Voice Recognition with VOSK

24th January 2021 0 By Neil Stevenson

Installing VOSK

Installing VOSK is surprisingly simple if you’re using Python3 and the latest Raspberry Pi OS. This is pretty much all we had to do:

#Python:
pip3 install vosk
#Dependencies:
sudo apt install libgfortran3
#Examples
pip3 install pyaudio
sudo apt install libportaudio2
git clone https://github.com/alphacep/vosk-api
#Download and unzip a model file, e.g. the small US-English model:
http://alphacephei.com/vosk/models/vosk-model-small-en-us-0.15.zip

Then unzip the downloaded model ZIP file into the example folder and test:

#Unzip the model file and rename as “model” e.g.:
cd vosk-api/python/example/
unzip vosk-model-small-en-us-0.15.zip
mv vosk-model-small-en-us-0.15 model
#Ensure you have a working microphone configured, you can check by using:
arecord | aplay
#Run the test code
./test_microphone.py

Bluetooth Headset

Many Bluetooth headsets do not automatically add the microphone into the audio configuration file, so not immediately usable.

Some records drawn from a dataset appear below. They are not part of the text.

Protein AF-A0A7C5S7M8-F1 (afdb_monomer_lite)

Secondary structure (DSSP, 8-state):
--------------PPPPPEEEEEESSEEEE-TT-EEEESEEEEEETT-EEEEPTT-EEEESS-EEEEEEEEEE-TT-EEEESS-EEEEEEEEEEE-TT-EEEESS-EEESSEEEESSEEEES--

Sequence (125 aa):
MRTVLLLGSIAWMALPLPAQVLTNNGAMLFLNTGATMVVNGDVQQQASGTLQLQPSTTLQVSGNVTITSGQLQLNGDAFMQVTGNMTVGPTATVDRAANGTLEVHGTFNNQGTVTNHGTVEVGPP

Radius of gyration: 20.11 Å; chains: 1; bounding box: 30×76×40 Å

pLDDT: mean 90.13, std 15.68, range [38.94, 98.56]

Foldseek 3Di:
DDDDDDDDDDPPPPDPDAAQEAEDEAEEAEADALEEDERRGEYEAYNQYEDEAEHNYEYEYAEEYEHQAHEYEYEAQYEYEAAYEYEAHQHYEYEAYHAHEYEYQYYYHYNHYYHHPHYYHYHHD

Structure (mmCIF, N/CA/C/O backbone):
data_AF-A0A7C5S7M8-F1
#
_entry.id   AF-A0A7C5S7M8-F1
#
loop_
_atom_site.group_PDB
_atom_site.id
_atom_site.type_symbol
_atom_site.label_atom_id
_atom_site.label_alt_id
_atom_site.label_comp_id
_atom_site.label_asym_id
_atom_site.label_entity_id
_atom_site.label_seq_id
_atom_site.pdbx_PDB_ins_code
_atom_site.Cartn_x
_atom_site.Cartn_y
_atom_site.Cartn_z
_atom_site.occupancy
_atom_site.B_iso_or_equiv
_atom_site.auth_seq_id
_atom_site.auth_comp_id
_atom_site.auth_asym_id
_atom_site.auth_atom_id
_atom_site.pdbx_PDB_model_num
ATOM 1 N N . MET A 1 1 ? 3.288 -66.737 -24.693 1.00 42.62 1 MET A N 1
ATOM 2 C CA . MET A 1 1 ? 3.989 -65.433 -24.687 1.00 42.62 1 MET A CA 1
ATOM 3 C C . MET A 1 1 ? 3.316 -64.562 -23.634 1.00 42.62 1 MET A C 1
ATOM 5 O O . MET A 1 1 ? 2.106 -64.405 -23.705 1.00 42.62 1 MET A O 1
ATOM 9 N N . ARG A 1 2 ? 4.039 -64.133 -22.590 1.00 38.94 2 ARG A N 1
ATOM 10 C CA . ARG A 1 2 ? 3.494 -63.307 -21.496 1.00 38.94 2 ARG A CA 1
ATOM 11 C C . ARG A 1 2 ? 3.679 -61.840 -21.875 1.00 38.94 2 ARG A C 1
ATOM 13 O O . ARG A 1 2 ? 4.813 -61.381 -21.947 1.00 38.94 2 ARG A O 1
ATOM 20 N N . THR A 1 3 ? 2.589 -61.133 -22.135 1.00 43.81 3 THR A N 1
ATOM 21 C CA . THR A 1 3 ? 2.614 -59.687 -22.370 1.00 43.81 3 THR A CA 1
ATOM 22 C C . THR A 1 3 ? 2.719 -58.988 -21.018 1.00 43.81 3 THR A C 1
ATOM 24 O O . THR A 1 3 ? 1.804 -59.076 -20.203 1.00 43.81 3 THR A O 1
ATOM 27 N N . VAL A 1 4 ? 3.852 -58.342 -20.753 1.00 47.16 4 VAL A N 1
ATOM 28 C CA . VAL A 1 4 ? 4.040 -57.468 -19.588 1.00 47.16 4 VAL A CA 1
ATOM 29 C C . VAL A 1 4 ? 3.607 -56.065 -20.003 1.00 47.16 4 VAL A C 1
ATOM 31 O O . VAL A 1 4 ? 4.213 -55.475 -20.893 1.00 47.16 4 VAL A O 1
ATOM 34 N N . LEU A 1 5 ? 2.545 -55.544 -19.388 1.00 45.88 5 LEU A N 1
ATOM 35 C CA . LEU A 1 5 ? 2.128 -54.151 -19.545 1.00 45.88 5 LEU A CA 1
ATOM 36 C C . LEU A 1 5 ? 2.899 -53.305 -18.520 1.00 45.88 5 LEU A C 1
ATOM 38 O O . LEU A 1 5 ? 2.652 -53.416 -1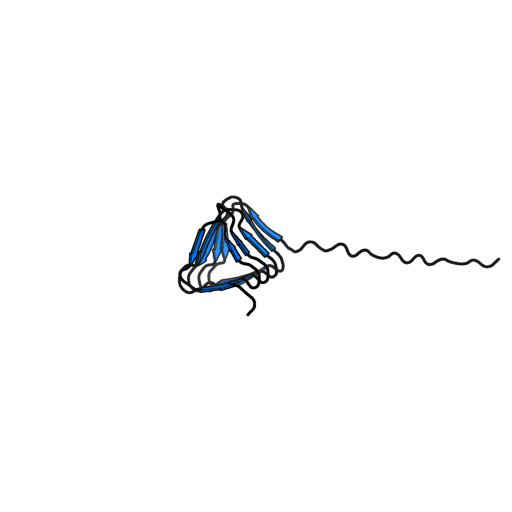7.320 1.00 45.88 5 LEU A O 1
ATOM 42 N N . LEU A 1 6 ? 3.846 -52.480 -18.978 1.00 49.16 6 LEU A N 1
ATOM 43 C CA . LEU A 1 6 ? 4.434 -51.433 -18.141 1.00 49.16 6 LEU A CA 1
ATOM 44 C C . LEU A 1 6 ? 3.437 -50.271 -18.029 1.00 49.16 6 LEU A C 1
ATOM 46 O O . LEU A 1 6 ? 3.198 -49.550 -18.996 1.00 49.16 6 LEU A O 1
ATOM 50 N N . LEU A 1 7 ? 2.876 -50.080 -16.837 1.00 52.06 7 LEU A N 1
ATOM 51 C CA . LEU A 1 7 ? 2.153 -48.867 -16.460 1.00 52.06 7 LEU A CA 1
ATOM 52 C C . LEU A 1 7 ? 3.181 -47.765 -16.172 1.00 52.06 7 LEU A C 1
ATOM 54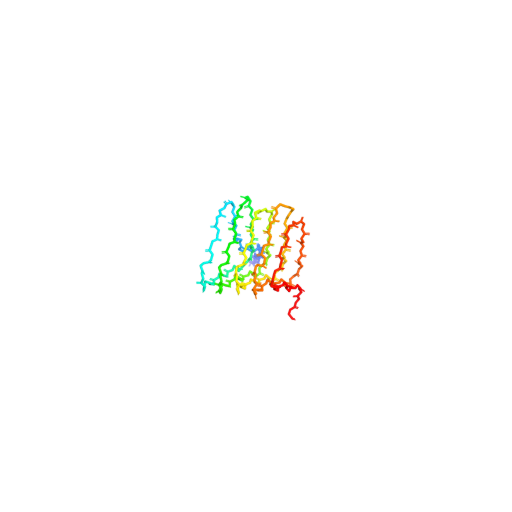 O O . LEU A 1 7 ? 3.790 -47.735 -15.106 1.00 52.06 7 LEU A O 1
ATOM 58 N N . GL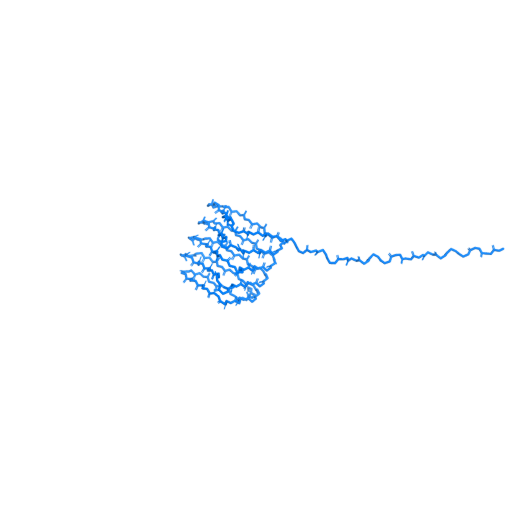Y A 1 8 ? 3.401 -46.875 -17.140 1.00 51.75 8 GLY A N 1
ATOM 59 C CA . GLY A 1 8 ? 4.172 -45.653 -16.928 1.00 51.75 8 GLY A CA 1
ATOM 60 C C . GLY A 1 8 ? 3.379 -44.680 -16.057 1.00 51.75 8 GLY A C 1
ATOM 61 O O . GLY A 1 8 ? 2.373 -44.130 -16.499 1.00 51.75 8 GLY A O 1
ATOM 62 N N . SER A 1 9 ? 3.815 -44.461 -14.818 1.00 59.53 9 SER A N 1
ATOM 63 C CA . SER A 1 9 ? 3.290 -43.392 -13.970 1.00 59.53 9 SER A CA 1
ATOM 64 C C . SER A 1 9 ? 3.810 -42.049 -14.481 1.00 59.53 9 SER A C 1
ATOM 66 O O . SER A 1 9 ? 4.989 -41.731 -14.318 1.00 59.53 9 SER A O 1
ATOM 68 N N . ILE A 1 10 ? 2.941 -41.256 -15.105 1.00 59.34 10 ILE A N 1
ATOM 69 C CA . ILE A 1 10 ? 3.240 -39.862 -15.436 1.00 59.34 10 ILE A CA 1
ATOM 70 C C . ILE A 1 10 ? 3.194 -39.080 -14.123 1.00 59.34 10 ILE A C 1
ATOM 72 O O . ILE A 1 10 ? 2.118 -38.815 -13.589 1.00 59.34 10 ILE A O 1
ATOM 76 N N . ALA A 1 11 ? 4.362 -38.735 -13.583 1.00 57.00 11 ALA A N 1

If this is the case for your headset, then after selecting the headset in the audio menu:

  • Edit .asoundrc, for example:
    nano ~/.asoundrc
  • Change profile to “sco”
  • Add the pcm.input sections by copying the pcm.output
  • Add the capture.pcm section
  • Save
  • Test by using:
    arecord | aplay

For example:

pcm.!default {
        type asym
        playback.pcm {
                type plug
                slave.pcm "output"
        }
        capture.pcm {
                type plug
                slave.pcm "input"
        }
}

pcm.output {
        type bluealsa
        device "2E:A1:C2:2C:B8:84"
        profile "sco"
}

pcm.input {
        type bluealsa
        device "2E:A1:C2:2C:B8:84"
        profile "sco"
}

ctl.!default {
        type bluealsa
}

Robot Test using Python

In order to test out the VOSK speech recognition on Chameleon, we had a very simple algorithm: wait for a voice command, then move for 0.5 second, stop and repeat.

Here’s our full test code:

from vosk import Model, KaldiRecognizer
import pyaudio
import sys
import json

print("Loading model...")
model = Model("model")
rec = KaldiRecognizer(model, 16000)
print("Opening stream...")
p = pyaudio.PyAudio()
stream = p.open(format=pyaudio.paInt16, channels=1, rate=16000, input=True, frames_per_buffer=4000)
stream.start_stream()

print("Ready")
last_text = "x"
while True:
    data = stream.read(4000, False)
    if len(data) == 0:
        break
    if rec.AcceptWaveform(data):
        result_json = rec.Result()
        text = json.loads(result_json)['text']
    else:
        result_json = rec.PartialResult()
        text = json.loads(result_json)['partial']
    print(result_json)

    if last_text != text:
        # Adjust the motors
        move_robot(text)

import redboard
import time
# RedBoard motor control
rb = redboard.RedBoard()
def left():
    rb._set_motor_speed(0, 0.0)
    rb._set_motor_speed(1, 0.2)
    time.sleep(0.5)
    stop()
    
def right():
    rb._set_motor_speed(0, -0.2)
    rb._set_motor_speed(1, 0.0)
    time.sleep(0.5)
    stop()
    
def ahead():
    rb._set_motor_speed(0, -0.15)
    rb._set_motor_speed(1, 0.15)
    time.sleep(1.0)
    rb._set_motor_speed(0, -0.02)
    rb._set_motor_speed(1, 0.02)
    
def reverse():
    rb._set_motor_speed(0, 0.15)
    rb._set_motor_speed(1, -0.15)
    time.sleep(0.5)
    stop()
        
def stop():
    rb._set_motor_speed(0, 0.0)
    rb._set_motor_speed(1, 0.0)
    
def move_robot(cmd):
    commands = { 
        'left': left,
        'right': right,
        'go': ahead,
        'reverse': reverse,
        'stop': stop,
        'top': stop
        }
    commands.get(cmd, lambda: None)()

Test Run

First test run

Not bad! Only 1 minute 28 seconds. How fast can we now make it without stopping after each stage?